(Stored data entries)
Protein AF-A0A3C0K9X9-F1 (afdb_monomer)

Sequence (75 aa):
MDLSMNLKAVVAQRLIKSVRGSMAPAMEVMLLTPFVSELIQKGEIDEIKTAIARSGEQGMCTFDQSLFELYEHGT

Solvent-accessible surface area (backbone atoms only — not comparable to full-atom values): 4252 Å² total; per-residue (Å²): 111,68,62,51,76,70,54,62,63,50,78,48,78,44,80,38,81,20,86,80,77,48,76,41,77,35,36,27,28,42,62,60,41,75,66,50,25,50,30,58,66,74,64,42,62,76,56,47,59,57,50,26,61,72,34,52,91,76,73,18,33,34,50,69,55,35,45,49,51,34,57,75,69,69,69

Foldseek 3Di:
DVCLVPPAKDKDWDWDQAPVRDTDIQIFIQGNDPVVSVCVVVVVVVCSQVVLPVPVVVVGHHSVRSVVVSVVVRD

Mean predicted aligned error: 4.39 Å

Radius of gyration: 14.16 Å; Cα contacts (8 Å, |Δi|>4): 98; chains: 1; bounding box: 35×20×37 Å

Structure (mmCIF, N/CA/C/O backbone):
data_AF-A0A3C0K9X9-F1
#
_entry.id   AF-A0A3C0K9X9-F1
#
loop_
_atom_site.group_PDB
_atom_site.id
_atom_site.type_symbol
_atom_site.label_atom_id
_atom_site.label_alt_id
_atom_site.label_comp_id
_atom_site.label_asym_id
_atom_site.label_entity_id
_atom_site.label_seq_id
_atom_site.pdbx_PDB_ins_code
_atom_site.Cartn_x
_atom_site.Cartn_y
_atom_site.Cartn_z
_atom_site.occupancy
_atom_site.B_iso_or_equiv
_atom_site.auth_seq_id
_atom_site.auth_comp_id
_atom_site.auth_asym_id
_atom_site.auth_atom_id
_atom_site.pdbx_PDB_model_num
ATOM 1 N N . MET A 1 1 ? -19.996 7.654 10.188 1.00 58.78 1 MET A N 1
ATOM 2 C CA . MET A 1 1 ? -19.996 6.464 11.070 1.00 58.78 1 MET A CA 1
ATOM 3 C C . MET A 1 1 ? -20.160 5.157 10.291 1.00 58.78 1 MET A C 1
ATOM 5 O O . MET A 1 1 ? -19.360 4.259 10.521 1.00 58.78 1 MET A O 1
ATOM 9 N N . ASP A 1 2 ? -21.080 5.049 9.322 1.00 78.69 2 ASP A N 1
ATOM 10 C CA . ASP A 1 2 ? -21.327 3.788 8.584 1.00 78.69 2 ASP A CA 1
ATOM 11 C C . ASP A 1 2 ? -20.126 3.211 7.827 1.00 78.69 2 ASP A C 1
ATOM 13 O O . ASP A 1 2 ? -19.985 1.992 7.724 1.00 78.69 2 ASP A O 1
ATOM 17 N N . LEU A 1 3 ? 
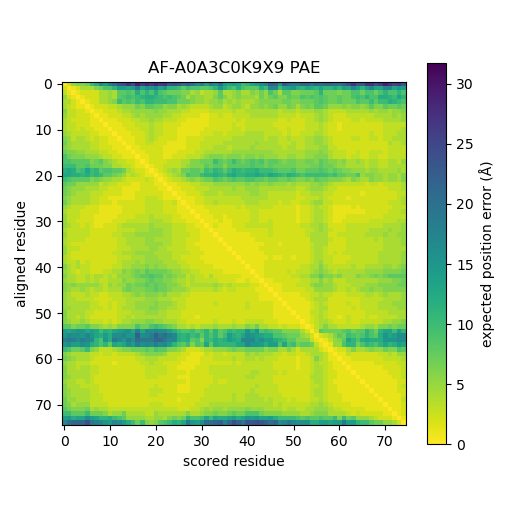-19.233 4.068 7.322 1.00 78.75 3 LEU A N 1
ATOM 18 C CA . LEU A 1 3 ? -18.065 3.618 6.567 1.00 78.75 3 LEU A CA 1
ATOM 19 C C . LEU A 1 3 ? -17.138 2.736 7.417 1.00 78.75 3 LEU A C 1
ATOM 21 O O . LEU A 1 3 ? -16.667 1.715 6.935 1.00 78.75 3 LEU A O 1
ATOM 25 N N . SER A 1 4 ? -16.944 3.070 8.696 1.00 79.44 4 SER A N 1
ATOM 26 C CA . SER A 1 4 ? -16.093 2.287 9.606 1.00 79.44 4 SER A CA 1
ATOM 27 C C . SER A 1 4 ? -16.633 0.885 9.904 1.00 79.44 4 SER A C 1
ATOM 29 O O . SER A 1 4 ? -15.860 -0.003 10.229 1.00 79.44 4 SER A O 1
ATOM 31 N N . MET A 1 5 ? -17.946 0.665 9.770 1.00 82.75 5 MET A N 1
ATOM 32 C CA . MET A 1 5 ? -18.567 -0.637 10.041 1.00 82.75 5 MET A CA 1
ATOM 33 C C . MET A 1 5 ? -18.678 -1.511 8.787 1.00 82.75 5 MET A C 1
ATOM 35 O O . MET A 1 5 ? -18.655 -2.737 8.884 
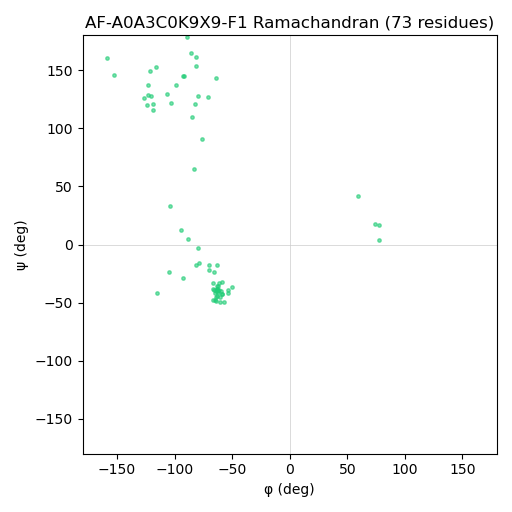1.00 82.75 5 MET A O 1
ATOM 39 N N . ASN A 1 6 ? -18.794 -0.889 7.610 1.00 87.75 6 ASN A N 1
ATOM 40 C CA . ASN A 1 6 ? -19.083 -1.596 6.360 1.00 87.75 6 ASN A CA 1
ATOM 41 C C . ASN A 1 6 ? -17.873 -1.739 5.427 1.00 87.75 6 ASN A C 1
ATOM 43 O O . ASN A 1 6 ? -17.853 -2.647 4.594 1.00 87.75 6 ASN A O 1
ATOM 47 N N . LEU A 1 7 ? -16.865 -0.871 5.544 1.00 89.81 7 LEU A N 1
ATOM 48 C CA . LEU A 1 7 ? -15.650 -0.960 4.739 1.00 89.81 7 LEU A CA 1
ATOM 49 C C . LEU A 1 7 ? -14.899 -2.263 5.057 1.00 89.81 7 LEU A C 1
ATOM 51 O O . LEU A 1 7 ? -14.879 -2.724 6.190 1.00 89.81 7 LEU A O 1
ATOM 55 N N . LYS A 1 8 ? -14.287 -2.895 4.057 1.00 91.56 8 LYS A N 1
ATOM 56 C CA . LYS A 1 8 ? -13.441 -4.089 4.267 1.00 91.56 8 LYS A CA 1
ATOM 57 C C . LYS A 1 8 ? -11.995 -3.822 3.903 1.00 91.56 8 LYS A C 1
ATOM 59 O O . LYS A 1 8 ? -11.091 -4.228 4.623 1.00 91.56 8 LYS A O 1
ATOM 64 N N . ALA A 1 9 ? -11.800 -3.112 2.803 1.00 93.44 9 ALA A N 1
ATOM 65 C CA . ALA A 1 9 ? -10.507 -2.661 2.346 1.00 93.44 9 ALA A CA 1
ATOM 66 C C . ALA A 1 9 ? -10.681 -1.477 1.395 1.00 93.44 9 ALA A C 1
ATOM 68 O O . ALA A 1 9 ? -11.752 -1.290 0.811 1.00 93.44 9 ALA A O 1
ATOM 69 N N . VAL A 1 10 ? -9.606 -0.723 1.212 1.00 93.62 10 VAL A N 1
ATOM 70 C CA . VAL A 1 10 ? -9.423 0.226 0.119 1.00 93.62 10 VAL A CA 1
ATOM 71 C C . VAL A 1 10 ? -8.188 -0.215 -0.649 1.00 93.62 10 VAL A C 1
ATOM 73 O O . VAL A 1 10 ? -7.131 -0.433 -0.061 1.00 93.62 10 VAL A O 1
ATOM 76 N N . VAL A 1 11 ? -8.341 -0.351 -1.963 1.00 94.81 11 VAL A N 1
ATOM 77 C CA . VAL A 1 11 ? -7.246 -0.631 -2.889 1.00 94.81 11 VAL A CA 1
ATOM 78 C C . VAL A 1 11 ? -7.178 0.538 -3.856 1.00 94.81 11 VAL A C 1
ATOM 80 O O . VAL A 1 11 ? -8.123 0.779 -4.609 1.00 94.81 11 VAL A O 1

Goal of the exercise: Only the lines above from the one with "ATOM 32 C CA" to the one with "ATOM 41 C C" should be printed, both included and exactly as written; no picture belongs in the copy.

Answer section:
ATOM 32 C CA . MET A 1 5 ? -18.567 -0.637 10.041 1.00 82.75 5 MET A CA 1
ATOM 33 C C . MET A 1 5 ? -18.678 -1.511 8.787 1.00 82.75 5 MET A C 1
ATOM 35 O O . MET A 1 5 ? -18.655 -2.737 8.884 
1.00 82.75 5 MET A O 1
ATOM 39 N N . ASN A 1 6 ? -18.794 -0.889 7.610 1.00 87.75 6 ASN A N 1
ATOM 40 C CA . ASN A 1 6 ? -19.083 -1.596 6.360 1.00 87.75 6 ASN A CA 1
ATOM 41 C C . ASN A 1 6 ? -17.873 -1.739 5.427 1.00 87.75 6 ASN A C 1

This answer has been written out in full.